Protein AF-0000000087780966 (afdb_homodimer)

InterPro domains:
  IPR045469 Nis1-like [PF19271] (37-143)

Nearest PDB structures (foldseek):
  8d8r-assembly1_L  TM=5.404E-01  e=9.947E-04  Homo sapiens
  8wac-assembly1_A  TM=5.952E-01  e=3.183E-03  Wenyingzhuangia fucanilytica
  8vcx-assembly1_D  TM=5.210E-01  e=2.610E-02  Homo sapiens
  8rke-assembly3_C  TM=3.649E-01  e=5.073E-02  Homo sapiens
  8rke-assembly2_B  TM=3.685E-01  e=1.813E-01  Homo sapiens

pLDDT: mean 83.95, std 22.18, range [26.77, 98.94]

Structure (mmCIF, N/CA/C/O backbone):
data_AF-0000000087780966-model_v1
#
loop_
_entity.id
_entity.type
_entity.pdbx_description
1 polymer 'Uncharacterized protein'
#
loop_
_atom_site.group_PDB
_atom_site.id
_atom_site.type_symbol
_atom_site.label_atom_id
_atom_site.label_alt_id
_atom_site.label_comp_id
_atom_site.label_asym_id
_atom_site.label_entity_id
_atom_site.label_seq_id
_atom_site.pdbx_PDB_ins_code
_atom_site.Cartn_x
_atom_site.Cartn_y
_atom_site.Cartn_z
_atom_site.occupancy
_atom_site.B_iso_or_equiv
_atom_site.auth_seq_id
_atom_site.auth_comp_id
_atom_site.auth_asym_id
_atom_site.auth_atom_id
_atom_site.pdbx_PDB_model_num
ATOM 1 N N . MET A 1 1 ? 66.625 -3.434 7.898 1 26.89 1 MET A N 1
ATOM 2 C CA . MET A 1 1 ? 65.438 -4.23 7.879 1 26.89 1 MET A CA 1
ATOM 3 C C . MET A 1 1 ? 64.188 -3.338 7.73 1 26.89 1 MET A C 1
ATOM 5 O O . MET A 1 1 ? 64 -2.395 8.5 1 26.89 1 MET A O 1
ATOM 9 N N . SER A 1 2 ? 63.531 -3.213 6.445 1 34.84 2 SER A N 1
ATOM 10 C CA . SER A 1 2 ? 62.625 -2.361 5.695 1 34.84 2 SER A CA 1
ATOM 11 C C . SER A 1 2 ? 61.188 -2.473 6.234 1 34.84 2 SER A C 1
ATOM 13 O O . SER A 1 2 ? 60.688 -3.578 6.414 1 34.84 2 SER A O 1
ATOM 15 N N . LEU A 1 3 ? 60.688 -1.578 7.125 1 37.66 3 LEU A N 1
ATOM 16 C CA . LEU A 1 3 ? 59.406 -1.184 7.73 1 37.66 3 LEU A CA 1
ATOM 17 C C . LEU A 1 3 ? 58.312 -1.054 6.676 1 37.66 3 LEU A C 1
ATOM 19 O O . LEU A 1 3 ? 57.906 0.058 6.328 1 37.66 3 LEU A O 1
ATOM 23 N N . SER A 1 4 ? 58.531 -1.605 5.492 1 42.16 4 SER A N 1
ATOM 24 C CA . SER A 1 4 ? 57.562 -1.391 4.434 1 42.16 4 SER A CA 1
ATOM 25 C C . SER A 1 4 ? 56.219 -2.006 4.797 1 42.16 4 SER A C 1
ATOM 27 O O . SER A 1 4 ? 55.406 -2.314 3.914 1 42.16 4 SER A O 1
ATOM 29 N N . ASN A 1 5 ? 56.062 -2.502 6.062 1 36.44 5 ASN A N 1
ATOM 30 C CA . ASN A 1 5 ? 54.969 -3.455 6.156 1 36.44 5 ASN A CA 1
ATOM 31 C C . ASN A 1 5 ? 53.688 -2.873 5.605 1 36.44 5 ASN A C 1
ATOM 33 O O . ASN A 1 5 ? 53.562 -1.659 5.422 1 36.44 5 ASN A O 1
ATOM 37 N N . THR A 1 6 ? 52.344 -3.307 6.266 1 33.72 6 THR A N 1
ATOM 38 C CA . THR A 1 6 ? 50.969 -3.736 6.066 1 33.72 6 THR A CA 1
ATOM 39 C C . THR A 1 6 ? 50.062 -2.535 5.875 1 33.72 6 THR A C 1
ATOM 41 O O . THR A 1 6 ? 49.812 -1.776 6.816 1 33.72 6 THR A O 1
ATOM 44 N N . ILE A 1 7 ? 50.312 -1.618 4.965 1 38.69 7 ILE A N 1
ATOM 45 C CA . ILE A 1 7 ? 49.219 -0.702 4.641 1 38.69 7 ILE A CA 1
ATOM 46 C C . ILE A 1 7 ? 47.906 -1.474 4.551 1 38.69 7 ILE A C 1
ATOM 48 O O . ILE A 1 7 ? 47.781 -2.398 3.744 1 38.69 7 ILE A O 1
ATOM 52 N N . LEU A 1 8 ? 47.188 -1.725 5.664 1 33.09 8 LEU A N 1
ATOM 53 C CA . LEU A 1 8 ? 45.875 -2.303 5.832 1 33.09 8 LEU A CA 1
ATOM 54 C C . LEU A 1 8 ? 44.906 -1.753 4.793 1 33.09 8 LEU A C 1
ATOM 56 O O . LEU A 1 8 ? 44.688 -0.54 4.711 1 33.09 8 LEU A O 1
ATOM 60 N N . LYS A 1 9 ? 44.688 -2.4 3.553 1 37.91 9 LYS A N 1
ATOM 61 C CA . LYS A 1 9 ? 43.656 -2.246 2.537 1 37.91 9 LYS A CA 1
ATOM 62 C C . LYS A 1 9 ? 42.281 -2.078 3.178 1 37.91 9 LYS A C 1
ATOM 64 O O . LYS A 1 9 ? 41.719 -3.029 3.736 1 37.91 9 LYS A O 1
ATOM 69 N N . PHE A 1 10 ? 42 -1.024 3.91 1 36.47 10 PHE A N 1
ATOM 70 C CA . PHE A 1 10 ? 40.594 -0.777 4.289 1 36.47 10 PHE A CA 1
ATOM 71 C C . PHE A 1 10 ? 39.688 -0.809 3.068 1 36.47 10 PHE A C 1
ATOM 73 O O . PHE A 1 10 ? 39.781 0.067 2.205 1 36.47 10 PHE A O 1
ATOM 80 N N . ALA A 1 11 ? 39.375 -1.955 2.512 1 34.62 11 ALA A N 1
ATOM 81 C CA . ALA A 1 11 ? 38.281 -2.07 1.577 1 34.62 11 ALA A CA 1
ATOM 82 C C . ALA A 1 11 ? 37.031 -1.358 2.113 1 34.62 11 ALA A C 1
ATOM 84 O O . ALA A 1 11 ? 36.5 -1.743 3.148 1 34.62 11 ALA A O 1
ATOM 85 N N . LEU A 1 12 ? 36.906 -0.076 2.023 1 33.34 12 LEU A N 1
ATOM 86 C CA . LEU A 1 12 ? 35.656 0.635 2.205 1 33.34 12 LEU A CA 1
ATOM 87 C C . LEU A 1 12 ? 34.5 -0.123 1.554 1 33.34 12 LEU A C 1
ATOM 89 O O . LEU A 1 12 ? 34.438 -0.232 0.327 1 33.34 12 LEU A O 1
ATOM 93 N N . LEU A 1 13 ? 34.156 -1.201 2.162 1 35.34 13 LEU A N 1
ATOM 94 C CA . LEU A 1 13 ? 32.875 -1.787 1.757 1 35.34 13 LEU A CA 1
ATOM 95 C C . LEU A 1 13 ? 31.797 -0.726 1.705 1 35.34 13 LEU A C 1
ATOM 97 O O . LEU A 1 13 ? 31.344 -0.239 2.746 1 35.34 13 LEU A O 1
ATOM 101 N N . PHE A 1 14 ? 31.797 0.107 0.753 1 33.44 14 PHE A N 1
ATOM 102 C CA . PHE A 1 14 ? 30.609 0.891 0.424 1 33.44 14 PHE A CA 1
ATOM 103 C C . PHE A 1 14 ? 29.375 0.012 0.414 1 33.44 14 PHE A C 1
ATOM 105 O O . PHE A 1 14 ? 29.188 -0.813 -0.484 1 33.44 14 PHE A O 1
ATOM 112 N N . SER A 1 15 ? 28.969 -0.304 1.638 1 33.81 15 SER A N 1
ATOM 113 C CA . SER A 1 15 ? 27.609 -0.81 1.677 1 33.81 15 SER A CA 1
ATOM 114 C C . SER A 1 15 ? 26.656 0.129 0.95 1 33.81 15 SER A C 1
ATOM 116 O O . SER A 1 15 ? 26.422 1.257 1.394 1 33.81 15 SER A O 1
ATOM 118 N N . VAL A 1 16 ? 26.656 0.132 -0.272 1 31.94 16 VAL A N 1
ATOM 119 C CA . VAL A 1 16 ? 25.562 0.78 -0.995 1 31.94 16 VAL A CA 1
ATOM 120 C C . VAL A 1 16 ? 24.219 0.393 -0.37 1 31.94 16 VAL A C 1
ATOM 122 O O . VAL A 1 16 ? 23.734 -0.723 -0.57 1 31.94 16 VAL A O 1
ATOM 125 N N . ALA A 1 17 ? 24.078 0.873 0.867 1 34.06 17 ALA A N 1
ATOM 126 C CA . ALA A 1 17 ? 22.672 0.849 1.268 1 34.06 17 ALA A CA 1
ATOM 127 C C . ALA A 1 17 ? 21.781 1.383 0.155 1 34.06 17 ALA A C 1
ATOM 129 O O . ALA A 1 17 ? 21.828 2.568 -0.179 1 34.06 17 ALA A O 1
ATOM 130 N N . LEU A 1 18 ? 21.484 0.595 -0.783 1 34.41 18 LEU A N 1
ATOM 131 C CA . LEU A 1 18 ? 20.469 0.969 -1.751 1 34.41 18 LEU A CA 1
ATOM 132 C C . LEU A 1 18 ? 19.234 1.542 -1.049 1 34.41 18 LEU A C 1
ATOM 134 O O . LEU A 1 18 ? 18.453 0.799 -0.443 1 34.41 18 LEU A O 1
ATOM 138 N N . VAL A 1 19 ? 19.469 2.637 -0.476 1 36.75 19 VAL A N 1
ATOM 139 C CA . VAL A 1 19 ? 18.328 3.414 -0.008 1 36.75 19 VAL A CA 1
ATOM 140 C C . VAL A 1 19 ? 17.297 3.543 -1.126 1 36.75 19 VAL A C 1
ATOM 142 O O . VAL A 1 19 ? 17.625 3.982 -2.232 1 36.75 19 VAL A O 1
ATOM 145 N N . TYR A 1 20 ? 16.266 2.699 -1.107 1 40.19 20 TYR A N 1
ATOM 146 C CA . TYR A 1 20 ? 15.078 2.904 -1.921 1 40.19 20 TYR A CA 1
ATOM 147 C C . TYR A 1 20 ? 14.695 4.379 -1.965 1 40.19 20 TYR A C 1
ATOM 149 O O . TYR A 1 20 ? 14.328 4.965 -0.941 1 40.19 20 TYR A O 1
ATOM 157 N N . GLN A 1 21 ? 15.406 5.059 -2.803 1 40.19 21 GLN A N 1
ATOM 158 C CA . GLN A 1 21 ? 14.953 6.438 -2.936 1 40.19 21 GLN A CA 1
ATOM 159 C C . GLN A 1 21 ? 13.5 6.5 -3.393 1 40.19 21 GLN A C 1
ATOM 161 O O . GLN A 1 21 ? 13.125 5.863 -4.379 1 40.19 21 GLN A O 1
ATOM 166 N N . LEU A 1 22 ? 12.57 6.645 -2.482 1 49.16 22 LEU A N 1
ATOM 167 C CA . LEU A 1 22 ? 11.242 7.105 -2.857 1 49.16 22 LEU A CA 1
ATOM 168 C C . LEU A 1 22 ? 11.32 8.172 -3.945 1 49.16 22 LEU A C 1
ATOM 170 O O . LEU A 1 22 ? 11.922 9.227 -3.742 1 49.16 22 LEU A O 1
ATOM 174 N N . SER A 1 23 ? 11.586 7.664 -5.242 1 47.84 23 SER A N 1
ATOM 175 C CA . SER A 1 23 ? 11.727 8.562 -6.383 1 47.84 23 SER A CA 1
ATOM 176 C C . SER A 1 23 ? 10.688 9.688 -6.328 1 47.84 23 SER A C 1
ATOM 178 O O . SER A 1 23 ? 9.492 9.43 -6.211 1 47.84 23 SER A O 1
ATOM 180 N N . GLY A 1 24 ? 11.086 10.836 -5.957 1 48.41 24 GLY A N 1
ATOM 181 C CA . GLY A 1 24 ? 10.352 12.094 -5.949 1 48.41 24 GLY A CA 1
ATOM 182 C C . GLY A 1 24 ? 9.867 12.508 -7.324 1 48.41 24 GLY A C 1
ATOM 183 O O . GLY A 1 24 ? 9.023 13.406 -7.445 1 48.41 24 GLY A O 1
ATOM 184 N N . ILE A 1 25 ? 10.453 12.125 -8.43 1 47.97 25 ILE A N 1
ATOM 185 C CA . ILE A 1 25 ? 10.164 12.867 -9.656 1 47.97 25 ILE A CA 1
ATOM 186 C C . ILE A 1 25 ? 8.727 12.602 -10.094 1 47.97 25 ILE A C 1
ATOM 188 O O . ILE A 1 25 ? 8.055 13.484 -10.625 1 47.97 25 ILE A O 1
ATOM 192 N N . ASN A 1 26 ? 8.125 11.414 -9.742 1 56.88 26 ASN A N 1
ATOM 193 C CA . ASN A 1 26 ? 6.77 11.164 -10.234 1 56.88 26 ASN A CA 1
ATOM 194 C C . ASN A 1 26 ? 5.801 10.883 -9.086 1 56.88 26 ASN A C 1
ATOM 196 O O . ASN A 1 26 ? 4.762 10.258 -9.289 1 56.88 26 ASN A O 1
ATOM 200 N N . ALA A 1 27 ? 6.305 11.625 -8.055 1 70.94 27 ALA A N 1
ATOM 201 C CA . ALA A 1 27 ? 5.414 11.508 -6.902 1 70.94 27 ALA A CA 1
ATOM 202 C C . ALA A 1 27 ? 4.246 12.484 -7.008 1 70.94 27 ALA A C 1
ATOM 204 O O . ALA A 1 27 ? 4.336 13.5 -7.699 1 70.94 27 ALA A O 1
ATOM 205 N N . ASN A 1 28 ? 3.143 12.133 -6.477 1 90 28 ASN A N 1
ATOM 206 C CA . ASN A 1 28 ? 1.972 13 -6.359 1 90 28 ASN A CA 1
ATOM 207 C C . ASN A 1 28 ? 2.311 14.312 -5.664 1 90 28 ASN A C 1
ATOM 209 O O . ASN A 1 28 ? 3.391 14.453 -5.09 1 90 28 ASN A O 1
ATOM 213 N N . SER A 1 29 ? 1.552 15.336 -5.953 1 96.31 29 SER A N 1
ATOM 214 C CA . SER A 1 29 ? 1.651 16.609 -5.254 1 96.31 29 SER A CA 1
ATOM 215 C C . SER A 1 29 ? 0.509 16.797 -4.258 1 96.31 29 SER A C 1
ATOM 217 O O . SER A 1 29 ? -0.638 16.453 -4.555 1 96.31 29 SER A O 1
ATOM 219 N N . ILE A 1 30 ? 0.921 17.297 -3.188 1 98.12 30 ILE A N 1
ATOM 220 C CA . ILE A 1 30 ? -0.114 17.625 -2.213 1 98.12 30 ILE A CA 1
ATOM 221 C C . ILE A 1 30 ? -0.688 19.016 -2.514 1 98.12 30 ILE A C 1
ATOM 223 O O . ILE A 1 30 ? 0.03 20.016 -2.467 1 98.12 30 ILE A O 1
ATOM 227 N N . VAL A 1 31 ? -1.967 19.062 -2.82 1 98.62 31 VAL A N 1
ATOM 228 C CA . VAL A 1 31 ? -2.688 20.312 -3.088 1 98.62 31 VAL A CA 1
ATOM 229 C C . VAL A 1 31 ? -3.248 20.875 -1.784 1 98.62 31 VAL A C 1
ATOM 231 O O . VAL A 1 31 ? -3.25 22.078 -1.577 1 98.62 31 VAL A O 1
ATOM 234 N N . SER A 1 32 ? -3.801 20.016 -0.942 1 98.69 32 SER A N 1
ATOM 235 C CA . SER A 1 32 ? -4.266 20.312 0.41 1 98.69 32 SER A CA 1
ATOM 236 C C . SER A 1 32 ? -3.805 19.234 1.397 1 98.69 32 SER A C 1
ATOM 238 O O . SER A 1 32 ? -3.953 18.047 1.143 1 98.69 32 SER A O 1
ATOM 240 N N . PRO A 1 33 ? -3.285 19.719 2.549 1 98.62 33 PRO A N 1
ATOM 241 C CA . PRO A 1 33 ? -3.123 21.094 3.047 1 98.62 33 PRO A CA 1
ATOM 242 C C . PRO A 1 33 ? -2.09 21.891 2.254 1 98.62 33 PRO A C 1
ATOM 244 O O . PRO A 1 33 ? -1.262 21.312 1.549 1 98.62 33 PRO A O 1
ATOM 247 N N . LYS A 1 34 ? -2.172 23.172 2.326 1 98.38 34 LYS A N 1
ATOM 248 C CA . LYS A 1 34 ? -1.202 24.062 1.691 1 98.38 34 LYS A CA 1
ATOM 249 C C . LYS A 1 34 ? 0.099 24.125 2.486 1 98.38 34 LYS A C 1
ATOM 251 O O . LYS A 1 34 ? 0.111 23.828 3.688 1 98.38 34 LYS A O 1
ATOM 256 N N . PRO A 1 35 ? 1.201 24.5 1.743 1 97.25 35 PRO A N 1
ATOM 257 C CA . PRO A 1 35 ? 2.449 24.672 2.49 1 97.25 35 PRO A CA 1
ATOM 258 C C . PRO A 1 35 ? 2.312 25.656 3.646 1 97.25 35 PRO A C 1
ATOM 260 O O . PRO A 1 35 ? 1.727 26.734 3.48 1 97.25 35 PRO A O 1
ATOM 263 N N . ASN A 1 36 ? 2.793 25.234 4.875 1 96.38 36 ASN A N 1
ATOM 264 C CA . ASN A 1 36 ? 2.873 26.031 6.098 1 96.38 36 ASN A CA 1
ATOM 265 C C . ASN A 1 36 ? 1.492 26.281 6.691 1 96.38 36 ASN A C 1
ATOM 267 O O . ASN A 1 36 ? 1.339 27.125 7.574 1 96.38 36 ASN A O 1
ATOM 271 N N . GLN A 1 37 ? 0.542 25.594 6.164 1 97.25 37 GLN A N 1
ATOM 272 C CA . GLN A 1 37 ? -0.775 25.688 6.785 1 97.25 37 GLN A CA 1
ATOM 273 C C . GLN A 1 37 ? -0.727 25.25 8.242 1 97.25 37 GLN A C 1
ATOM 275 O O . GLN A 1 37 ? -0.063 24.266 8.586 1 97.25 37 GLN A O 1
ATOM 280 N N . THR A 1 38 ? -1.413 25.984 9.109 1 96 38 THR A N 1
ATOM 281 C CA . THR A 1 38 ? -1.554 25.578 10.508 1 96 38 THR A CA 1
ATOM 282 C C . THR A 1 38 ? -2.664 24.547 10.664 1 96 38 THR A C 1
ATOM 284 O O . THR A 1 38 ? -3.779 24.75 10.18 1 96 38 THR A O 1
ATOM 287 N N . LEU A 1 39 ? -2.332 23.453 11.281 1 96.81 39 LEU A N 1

----

**What the task asks**
Copy out only the lines above from the one with "ATOM 118 N N" to the one with "ATOM 132 C C", inclusive, exactly as they stand.

**Exercise result**
ATOM 118 N N . VAL A 1 16 ? 26.656 0.132 -0.272 1 31.94 16 VAL A N 1
ATOM 119 C CA . VAL A 1 16 ? 25.562 0.78 -0.995 1 31.94 16 VAL A CA 1
ATOM 120 C C . VAL A 1 16 ? 24.219 0.393 -0.37 1 31.94 16 VAL A C 1
ATOM 122 O O . VAL A 1 16 ? 23.734 -0.723 -0.57 1 31.94 16 VAL A O 1
ATOM 125 N N . ALA A 1 17 ? 24.078 0.873 0.867 1 34.06 17 ALA A N 1
ATOM 126 C CA . ALA A 1 17 ? 22.672 0.849 1.268 1 34.06 17 ALA A CA 1
ATOM 127 C C . ALA A 1 17 ? 21.781 1.383 0.155 1 34.06 17 ALA A C 1
ATOM 129 O O . ALA A 1 17 ? 21.828 2.568 -0.179 1 34.06 17 ALA A O 1
ATOM 130 N N . LEU A 1 18 ? 21.484 0.595 -0.783 1 34.41 18 LEU A N 1
ATOM 131 C CA . LEU A 1 18 ? 20.469 0.969 -1.751 1 34.41 18 LEU A CA 1
ATOM 132 C C . LEU A 1 18 ? 19.234 1.542 -1.049 1 34.41 18 LEU A C 1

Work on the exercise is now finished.